April - 2010 - issue > Technology

Enterprise Software The Next Phase Moving to the Cloud

Manav Garg
Monday, March 29, 2010
 Manav Garg
As we all know, firms across the globe have been using enterprise software for decades now, that serve very well the requirements of functions such as accounting, ERP, banking, and HR. The delivery mechanism of such software has typically been ‘on-premises’, which involves installing the software on customer infrastructure.

However, over the last few years, concepts such as cloud computing, on-demand software, and Software-as-a-Service (SaaS) have been gaining ground as alternatives to on-premises deployment, and such software is being successfully offered for functions such as CRM (customer relationship management), accounting, and even ERP.

Changing Trends
On-demand software, in fact, has gone from being an interesting concept to a real option that most enterprises consider seriously. For instance, Gartner has named cloud computing in the number one position in its list of top 10 technology trends for 2010. When considering software purchase, a strong factor to consider is the economic downturn and resultant pressure on companies to stay competitive, while keeping costs under tight control.

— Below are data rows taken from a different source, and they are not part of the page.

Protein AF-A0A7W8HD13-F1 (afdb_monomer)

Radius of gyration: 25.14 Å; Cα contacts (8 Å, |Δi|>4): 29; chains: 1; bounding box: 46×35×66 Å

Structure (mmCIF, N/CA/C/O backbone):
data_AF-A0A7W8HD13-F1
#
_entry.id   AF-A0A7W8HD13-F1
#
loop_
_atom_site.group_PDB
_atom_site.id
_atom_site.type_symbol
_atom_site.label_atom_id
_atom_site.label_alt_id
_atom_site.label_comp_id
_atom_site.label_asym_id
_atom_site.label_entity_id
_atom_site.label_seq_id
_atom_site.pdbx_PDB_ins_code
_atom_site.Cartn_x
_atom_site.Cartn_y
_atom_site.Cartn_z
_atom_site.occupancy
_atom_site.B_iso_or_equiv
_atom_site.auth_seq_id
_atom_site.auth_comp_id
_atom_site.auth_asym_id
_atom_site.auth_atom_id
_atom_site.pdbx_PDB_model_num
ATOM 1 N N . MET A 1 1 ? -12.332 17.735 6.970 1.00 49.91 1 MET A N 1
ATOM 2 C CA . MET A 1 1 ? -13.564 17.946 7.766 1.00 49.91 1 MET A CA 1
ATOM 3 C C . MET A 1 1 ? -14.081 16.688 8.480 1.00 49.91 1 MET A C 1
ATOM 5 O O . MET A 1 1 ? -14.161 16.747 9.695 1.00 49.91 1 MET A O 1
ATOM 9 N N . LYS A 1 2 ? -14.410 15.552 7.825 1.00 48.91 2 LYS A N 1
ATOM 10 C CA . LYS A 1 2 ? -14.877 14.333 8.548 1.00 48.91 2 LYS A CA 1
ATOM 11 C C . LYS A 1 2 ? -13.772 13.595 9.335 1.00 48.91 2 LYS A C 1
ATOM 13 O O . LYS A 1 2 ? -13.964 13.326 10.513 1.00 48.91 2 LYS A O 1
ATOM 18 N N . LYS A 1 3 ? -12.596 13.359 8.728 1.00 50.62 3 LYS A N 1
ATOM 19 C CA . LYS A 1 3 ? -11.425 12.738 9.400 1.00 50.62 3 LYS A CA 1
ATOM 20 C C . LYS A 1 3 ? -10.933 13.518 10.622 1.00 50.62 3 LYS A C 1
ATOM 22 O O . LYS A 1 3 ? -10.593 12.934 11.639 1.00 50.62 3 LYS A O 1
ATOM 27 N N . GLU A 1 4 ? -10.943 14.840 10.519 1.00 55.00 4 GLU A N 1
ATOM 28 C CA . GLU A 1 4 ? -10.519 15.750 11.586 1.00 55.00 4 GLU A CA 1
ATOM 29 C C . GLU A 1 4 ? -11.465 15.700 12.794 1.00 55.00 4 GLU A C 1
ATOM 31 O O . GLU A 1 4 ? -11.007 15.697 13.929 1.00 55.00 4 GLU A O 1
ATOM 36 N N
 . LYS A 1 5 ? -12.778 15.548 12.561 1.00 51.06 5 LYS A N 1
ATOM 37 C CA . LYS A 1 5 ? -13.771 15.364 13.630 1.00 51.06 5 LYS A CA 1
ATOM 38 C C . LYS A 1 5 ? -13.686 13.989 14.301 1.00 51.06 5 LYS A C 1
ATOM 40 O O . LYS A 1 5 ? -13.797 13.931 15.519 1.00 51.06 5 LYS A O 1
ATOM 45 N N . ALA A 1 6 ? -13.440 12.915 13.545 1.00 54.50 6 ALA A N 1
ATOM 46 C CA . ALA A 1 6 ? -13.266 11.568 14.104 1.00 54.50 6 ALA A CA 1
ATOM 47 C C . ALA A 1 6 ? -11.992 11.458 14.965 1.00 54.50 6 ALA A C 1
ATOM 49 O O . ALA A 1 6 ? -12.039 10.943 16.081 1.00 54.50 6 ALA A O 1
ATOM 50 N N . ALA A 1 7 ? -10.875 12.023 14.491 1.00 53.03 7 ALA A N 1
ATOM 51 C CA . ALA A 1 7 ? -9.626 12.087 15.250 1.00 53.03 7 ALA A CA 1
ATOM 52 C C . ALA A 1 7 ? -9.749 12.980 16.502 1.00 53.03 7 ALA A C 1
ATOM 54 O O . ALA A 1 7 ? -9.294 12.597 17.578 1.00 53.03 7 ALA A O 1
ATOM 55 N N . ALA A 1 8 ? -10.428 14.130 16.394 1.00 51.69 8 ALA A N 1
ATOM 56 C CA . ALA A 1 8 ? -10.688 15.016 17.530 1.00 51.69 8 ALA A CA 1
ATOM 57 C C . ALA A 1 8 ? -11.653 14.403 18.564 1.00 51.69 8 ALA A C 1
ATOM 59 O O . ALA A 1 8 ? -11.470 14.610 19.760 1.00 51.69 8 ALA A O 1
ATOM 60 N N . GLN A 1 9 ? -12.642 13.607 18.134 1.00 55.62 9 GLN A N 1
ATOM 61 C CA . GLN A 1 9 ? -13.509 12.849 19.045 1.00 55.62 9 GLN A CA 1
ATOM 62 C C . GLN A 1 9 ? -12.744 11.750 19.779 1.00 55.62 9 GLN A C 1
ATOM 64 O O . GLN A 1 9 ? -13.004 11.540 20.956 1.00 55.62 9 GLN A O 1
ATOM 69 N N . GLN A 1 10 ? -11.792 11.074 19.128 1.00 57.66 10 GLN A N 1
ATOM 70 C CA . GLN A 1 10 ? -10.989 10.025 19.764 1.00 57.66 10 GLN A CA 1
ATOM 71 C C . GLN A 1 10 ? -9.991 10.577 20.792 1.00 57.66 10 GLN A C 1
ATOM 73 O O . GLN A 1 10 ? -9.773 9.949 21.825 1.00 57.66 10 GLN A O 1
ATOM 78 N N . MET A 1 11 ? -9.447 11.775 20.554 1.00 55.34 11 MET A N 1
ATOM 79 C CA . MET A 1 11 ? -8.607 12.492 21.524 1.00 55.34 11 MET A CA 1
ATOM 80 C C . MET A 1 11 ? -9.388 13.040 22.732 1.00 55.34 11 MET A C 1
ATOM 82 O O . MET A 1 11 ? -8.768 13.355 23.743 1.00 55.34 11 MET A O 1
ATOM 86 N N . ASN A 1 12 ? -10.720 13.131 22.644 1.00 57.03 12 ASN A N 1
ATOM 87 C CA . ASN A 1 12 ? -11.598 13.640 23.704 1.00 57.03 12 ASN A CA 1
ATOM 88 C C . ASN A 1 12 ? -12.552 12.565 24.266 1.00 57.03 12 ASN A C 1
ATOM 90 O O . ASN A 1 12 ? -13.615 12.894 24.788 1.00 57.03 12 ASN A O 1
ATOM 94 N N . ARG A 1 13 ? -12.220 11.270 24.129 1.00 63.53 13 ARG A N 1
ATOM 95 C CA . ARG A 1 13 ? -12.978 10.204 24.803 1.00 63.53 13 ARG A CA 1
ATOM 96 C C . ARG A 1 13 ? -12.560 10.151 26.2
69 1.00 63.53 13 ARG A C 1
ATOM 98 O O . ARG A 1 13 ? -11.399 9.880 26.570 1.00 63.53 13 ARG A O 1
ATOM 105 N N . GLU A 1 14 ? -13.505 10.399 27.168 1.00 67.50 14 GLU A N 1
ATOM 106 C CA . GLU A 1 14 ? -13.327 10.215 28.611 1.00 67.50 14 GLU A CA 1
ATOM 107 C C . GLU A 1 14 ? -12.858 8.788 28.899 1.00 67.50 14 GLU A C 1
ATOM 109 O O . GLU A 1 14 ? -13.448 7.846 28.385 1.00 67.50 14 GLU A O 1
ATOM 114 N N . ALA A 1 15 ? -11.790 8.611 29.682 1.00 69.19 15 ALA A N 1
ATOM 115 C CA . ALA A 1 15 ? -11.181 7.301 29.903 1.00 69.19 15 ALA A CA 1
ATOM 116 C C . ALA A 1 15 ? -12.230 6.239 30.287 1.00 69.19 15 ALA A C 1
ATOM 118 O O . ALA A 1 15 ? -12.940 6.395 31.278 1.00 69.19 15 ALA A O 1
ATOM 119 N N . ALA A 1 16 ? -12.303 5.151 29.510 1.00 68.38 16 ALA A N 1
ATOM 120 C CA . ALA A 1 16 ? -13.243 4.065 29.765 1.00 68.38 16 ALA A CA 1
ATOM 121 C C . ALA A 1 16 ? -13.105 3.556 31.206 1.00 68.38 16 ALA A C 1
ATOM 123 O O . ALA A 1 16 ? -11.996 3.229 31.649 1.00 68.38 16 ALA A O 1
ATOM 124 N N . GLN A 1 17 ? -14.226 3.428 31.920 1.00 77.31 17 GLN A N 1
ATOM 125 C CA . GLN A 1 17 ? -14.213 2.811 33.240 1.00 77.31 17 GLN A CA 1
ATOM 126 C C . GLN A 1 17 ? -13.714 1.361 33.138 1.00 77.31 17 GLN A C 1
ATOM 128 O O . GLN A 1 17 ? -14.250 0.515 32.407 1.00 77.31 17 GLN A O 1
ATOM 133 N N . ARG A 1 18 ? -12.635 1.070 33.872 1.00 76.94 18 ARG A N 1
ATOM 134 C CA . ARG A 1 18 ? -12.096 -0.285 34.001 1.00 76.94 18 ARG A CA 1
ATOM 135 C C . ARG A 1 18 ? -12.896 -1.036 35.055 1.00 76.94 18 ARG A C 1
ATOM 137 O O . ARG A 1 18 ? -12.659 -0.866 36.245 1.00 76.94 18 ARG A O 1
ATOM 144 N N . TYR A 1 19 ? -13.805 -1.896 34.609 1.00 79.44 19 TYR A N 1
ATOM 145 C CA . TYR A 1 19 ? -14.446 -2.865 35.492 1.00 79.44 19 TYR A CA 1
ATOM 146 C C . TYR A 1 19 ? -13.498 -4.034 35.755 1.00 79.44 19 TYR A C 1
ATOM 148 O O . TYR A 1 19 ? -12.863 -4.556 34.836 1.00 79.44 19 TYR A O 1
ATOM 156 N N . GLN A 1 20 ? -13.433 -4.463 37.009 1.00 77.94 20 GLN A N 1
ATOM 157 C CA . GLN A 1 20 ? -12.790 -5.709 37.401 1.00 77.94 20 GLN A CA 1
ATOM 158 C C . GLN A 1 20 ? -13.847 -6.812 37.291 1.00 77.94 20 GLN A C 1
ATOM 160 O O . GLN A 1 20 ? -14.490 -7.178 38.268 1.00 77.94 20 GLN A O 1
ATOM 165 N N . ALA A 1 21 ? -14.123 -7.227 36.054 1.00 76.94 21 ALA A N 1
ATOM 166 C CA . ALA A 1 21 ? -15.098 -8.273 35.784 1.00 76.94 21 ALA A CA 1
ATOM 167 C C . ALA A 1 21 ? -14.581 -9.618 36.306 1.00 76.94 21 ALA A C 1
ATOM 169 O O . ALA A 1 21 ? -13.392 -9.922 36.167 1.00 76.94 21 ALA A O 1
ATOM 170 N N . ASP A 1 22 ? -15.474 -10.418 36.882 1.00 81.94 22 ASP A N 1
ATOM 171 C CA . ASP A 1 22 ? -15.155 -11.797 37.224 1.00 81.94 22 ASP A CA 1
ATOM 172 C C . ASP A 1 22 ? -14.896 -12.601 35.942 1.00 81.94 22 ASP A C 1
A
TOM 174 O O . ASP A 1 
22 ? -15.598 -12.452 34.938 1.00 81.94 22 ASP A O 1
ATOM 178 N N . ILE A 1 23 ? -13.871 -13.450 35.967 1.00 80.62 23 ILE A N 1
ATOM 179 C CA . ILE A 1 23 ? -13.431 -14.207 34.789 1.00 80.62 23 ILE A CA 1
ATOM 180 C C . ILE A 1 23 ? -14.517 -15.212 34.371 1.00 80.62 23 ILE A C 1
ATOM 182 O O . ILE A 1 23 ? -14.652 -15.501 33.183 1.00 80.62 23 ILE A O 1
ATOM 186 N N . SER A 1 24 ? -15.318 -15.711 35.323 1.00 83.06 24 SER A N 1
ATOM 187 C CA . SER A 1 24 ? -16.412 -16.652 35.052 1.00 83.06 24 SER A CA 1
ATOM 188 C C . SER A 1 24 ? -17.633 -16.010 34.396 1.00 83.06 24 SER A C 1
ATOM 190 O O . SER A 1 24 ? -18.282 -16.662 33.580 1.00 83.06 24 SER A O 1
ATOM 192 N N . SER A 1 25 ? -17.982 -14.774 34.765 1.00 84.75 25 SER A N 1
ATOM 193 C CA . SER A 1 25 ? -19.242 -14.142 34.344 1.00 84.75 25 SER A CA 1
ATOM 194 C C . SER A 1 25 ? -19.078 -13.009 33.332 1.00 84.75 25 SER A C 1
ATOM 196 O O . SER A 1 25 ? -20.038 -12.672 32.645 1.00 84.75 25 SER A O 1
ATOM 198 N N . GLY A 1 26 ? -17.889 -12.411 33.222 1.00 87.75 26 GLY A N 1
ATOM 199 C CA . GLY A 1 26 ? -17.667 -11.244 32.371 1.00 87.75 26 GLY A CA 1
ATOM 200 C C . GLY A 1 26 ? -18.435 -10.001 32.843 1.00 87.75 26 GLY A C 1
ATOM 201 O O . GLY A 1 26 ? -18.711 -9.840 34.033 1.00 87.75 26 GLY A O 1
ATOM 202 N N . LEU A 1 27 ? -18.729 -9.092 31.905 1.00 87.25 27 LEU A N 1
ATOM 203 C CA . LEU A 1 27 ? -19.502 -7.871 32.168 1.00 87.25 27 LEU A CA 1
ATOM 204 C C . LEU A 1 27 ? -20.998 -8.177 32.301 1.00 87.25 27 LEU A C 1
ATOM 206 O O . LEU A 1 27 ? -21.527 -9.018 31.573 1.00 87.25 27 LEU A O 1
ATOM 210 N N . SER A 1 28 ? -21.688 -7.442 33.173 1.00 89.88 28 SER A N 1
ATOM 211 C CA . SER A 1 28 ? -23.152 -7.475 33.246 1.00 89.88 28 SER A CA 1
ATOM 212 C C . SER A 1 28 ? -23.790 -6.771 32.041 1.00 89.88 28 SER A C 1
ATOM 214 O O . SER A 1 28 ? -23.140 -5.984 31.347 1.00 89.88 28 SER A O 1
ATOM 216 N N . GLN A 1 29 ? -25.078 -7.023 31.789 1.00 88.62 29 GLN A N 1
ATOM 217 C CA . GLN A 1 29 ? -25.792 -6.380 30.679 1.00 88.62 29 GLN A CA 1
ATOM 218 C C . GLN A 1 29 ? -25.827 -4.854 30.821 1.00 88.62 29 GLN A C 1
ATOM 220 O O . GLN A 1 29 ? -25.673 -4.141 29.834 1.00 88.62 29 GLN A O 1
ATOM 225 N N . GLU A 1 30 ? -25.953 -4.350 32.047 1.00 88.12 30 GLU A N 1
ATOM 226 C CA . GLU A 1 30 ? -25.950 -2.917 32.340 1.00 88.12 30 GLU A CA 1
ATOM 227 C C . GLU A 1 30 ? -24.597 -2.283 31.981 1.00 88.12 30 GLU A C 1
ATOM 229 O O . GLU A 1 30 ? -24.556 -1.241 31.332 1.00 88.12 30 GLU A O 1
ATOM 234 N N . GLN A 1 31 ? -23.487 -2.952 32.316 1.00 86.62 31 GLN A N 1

In such a situation, it’s difficult for companies to justify high capital expenditures on implementing traditional on-premises enterprise software. SaaS or on-demand software, on the other hand, become far more viable options for organizations to consider. In my recent interactions with CEOs and CIOs of firms across various segments, sizes, and markets, I found a noticeable shift in attitudes. There is more willingness, acceptance, and openness to consider such an alternative; in fact, in some cases, there exists a preference to implement on-demand solutions.

Concerns Against On-demand Software – How Relevant are These Today?
Before we speak about the benefits of on-demand software, let’s take a look at some of the traditional concerns against on-demand software. While on-demand always seemed like a compelling economic argument with lower upfront capital expenditure, companies have always been wary of data and applications hosted on external infrastructure due to concerns on data security, lack of control, and user experience.